TASK ITEM>
Where the line with "pLDDT: mean 78.78, std" appears below, start writing out lines exactly, and finish with the line with "ATOM 13 N N", which is included; write out nothing else.

Data extracted from a collection

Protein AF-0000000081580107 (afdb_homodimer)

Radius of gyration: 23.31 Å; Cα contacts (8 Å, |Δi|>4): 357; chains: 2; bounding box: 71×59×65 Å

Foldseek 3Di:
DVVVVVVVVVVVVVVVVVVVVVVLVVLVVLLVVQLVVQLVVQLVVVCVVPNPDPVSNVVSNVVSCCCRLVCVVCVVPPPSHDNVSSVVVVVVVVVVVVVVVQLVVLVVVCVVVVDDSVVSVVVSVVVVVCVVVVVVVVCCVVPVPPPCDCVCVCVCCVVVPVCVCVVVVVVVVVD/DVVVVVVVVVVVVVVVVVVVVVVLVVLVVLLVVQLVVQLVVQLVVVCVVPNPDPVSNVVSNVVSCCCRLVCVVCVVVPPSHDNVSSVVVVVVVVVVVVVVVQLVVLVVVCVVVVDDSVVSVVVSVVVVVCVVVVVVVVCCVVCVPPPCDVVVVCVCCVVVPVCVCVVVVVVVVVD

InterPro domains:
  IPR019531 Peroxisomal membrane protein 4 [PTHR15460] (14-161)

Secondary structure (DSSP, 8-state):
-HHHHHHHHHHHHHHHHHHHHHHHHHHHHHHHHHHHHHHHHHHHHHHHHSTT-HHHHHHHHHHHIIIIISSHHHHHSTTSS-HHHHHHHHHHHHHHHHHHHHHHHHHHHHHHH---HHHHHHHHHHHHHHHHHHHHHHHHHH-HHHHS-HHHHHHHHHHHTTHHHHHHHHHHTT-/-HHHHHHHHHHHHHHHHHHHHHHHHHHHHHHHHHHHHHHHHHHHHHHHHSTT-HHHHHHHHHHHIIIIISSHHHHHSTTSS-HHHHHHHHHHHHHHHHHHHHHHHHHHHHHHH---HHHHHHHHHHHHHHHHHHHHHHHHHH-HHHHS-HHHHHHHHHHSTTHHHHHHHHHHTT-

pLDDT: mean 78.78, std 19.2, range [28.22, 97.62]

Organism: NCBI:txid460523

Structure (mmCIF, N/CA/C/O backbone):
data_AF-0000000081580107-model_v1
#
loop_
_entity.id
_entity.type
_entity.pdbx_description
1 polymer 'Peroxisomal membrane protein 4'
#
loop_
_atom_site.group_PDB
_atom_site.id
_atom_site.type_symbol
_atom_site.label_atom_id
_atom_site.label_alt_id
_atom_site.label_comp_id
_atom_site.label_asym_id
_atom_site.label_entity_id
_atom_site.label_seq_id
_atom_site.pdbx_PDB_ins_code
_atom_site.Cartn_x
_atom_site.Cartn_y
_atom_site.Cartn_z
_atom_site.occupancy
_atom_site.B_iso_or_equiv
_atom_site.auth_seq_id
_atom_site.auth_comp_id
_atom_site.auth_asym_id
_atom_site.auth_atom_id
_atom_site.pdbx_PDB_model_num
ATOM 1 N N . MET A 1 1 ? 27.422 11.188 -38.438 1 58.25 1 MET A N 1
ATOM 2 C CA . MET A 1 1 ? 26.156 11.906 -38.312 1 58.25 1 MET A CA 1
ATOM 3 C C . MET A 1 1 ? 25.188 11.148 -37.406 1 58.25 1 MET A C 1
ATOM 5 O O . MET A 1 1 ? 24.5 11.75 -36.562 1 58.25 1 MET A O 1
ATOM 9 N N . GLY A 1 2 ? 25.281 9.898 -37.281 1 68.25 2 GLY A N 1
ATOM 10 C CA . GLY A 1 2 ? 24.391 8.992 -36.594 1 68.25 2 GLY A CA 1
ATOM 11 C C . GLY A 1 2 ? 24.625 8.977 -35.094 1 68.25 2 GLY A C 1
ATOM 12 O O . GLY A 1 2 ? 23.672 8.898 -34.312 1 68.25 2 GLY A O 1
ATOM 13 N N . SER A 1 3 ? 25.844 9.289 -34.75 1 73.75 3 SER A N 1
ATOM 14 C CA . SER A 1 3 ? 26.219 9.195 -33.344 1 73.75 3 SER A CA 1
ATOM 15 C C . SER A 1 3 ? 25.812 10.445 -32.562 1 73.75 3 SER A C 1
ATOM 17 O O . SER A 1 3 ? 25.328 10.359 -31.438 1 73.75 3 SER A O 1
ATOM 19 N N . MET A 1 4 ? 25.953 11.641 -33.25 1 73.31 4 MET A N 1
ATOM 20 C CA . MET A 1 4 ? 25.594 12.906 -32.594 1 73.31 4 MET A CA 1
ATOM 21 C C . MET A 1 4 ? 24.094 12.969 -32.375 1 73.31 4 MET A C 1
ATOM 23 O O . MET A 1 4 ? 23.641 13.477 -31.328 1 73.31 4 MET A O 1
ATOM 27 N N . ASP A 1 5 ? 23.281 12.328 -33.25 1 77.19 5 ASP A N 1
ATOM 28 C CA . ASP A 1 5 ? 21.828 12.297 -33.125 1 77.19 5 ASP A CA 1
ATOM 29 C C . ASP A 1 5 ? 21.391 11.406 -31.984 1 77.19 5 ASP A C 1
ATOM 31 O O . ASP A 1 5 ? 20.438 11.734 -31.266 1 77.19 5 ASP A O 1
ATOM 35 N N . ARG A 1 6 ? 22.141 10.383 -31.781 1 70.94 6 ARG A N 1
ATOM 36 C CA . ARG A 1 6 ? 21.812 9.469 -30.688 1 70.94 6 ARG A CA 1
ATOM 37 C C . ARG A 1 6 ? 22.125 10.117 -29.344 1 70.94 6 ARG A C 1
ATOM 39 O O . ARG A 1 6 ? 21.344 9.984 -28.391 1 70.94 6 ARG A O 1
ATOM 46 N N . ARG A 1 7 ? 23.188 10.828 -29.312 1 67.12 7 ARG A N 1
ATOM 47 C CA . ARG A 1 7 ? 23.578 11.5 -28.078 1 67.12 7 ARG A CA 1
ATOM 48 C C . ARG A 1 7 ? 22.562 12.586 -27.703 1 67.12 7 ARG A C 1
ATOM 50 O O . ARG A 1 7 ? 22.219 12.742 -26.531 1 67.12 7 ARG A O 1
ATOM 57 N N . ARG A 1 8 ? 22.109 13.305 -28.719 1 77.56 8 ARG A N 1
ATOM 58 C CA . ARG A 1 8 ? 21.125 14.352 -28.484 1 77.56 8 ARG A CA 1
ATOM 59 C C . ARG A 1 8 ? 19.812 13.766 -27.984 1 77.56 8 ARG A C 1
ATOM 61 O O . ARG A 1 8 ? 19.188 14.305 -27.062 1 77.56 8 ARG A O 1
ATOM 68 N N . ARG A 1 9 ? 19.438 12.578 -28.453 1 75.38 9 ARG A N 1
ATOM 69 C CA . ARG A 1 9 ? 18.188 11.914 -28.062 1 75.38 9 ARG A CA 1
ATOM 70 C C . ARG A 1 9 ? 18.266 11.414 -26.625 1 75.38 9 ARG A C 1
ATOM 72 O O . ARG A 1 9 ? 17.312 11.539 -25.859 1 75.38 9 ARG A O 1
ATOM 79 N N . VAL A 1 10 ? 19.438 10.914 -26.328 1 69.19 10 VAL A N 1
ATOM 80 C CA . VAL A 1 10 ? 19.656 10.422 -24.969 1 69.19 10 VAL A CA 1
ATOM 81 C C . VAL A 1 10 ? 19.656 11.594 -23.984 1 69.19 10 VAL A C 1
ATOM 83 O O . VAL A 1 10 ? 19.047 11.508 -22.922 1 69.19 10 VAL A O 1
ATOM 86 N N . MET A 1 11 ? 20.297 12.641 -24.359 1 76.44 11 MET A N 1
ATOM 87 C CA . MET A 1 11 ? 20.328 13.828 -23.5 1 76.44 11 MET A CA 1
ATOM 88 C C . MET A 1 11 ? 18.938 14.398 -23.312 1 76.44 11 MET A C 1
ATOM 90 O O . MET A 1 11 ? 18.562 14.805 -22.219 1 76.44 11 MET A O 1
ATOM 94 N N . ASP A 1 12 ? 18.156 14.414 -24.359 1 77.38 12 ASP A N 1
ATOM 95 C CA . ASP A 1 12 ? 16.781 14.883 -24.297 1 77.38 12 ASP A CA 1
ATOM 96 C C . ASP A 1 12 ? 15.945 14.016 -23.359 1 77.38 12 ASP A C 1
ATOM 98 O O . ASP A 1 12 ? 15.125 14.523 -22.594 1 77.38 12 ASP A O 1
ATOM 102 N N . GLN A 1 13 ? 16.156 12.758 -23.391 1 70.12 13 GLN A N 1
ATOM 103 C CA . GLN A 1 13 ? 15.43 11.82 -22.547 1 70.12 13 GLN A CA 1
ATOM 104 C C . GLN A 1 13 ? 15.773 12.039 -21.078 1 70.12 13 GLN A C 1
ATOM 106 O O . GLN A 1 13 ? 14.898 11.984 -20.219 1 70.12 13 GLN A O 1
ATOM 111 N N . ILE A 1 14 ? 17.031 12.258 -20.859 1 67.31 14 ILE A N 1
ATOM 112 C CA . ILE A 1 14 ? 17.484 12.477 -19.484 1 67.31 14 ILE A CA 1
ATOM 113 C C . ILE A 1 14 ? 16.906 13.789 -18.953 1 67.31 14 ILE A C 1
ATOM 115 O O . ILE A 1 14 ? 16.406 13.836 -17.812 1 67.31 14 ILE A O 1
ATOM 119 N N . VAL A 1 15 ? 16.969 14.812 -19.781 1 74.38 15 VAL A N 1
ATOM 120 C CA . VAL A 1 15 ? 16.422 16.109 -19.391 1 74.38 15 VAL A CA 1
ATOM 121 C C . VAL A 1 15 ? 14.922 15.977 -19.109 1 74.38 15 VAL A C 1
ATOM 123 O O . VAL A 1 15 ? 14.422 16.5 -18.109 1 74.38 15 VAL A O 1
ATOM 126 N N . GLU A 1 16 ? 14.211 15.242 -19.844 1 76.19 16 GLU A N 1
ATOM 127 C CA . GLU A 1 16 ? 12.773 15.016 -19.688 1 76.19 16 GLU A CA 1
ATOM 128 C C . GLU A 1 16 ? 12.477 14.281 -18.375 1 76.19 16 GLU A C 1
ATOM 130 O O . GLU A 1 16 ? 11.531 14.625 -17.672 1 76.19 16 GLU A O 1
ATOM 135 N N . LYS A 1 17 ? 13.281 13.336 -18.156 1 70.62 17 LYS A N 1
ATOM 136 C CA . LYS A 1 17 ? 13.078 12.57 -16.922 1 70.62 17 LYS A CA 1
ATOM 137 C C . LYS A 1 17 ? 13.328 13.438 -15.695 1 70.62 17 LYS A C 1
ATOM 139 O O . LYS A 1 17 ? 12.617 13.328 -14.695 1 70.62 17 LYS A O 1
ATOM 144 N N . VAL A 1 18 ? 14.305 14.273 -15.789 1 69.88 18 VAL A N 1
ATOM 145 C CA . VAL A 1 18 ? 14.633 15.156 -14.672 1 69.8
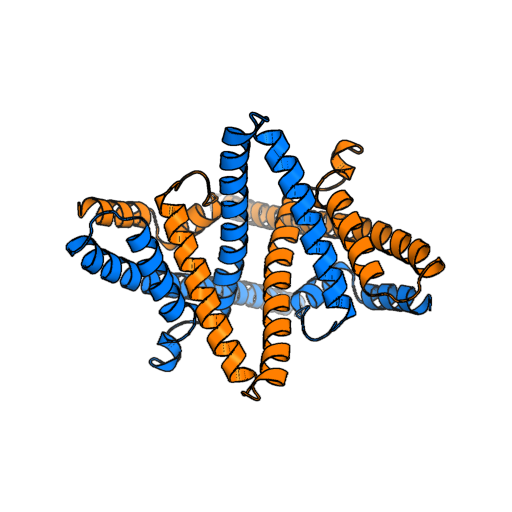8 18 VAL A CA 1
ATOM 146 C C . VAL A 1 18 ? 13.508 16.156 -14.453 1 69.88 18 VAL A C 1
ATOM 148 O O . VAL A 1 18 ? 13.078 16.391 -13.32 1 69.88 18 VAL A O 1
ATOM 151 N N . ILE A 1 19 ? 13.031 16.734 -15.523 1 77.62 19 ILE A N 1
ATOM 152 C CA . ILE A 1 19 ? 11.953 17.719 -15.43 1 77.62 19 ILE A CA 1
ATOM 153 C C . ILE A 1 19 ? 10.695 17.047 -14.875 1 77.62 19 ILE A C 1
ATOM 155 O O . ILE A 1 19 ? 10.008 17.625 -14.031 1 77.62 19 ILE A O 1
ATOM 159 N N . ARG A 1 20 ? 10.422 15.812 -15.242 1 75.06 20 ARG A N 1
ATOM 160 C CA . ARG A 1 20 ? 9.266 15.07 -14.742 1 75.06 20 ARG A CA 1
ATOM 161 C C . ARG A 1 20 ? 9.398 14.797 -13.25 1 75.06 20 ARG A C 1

EXERCISE RESPONSE>
pLDDT: mean 78.78, std 19.2, range [28.22, 97.62]

Organism: NCBI:txid460523

Structure (mmCIF, N/CA/C/O backbone):
data_AF-0000000081580107-model_v1
#
loop_
_entity.id
_entity.type
_entity.pdbx_description
1 polymer 'Peroxisomal membrane protein 4'
#
loop_
_atom_site.group_PDB
_atom_site.id
_atom_site.type_symbol
_atom_site.label_atom_id
_atom_site.label_alt_id
_atom_site.label_comp_id
_atom_site.label_asym_id
_atom_site.label_entity_id
_atom_site.label_seq_id
_atom_site.pdbx_PDB_ins_code
_atom_site.Cartn_x
_atom_site.Cartn_y
_atom_site.Cartn_z
_atom_site.occupancy
_atom_site.B_iso_or_equiv
_atom_site.auth_seq_id
_atom_site.auth_comp_id
_atom_site.auth_asym_id
_atom_site.auth_atom_id
_atom_site.pdbx_PDB_model_num
ATOM 1 N N . MET A 1 1 ? 27.422 11.188 -38.438 1 58.25 1 MET A N 1
ATOM 2 C CA . MET A 1 1 ? 26.156 11.906 -38.312 1 58.25 1 MET A CA 1
ATOM 3 C C . MET A 1 1 ? 25.188 11.148 -37.406 1 58.25 1 MET A C 1
ATOM 5 O O . MET A 1 1 ? 24.5 11.75 -36.562 1 58.25 1 MET A O 1
ATOM 9 N N . GLY A 1 2 ? 25.281 9.898 -37.281 1 68.25 2 GLY A N 1
ATOM 10 C CA . GLY A 1 2 ? 24.391 8.992 -36.594 1 68.25 2 GLY A CA 1
ATOM 11 C C . GLY A 1 2 ? 24.625 8.977 -35.094 1 68.25 2 GLY A C 1
ATOM 12 O O . GLY A 1 2 ? 23.672 8.898 -34.312 1 68.25 2 GLY A O 1
ATOM 13 N N . SER A 1 3 ? 25.844 9.289 -34.75 1 73.75 3 SER A N 1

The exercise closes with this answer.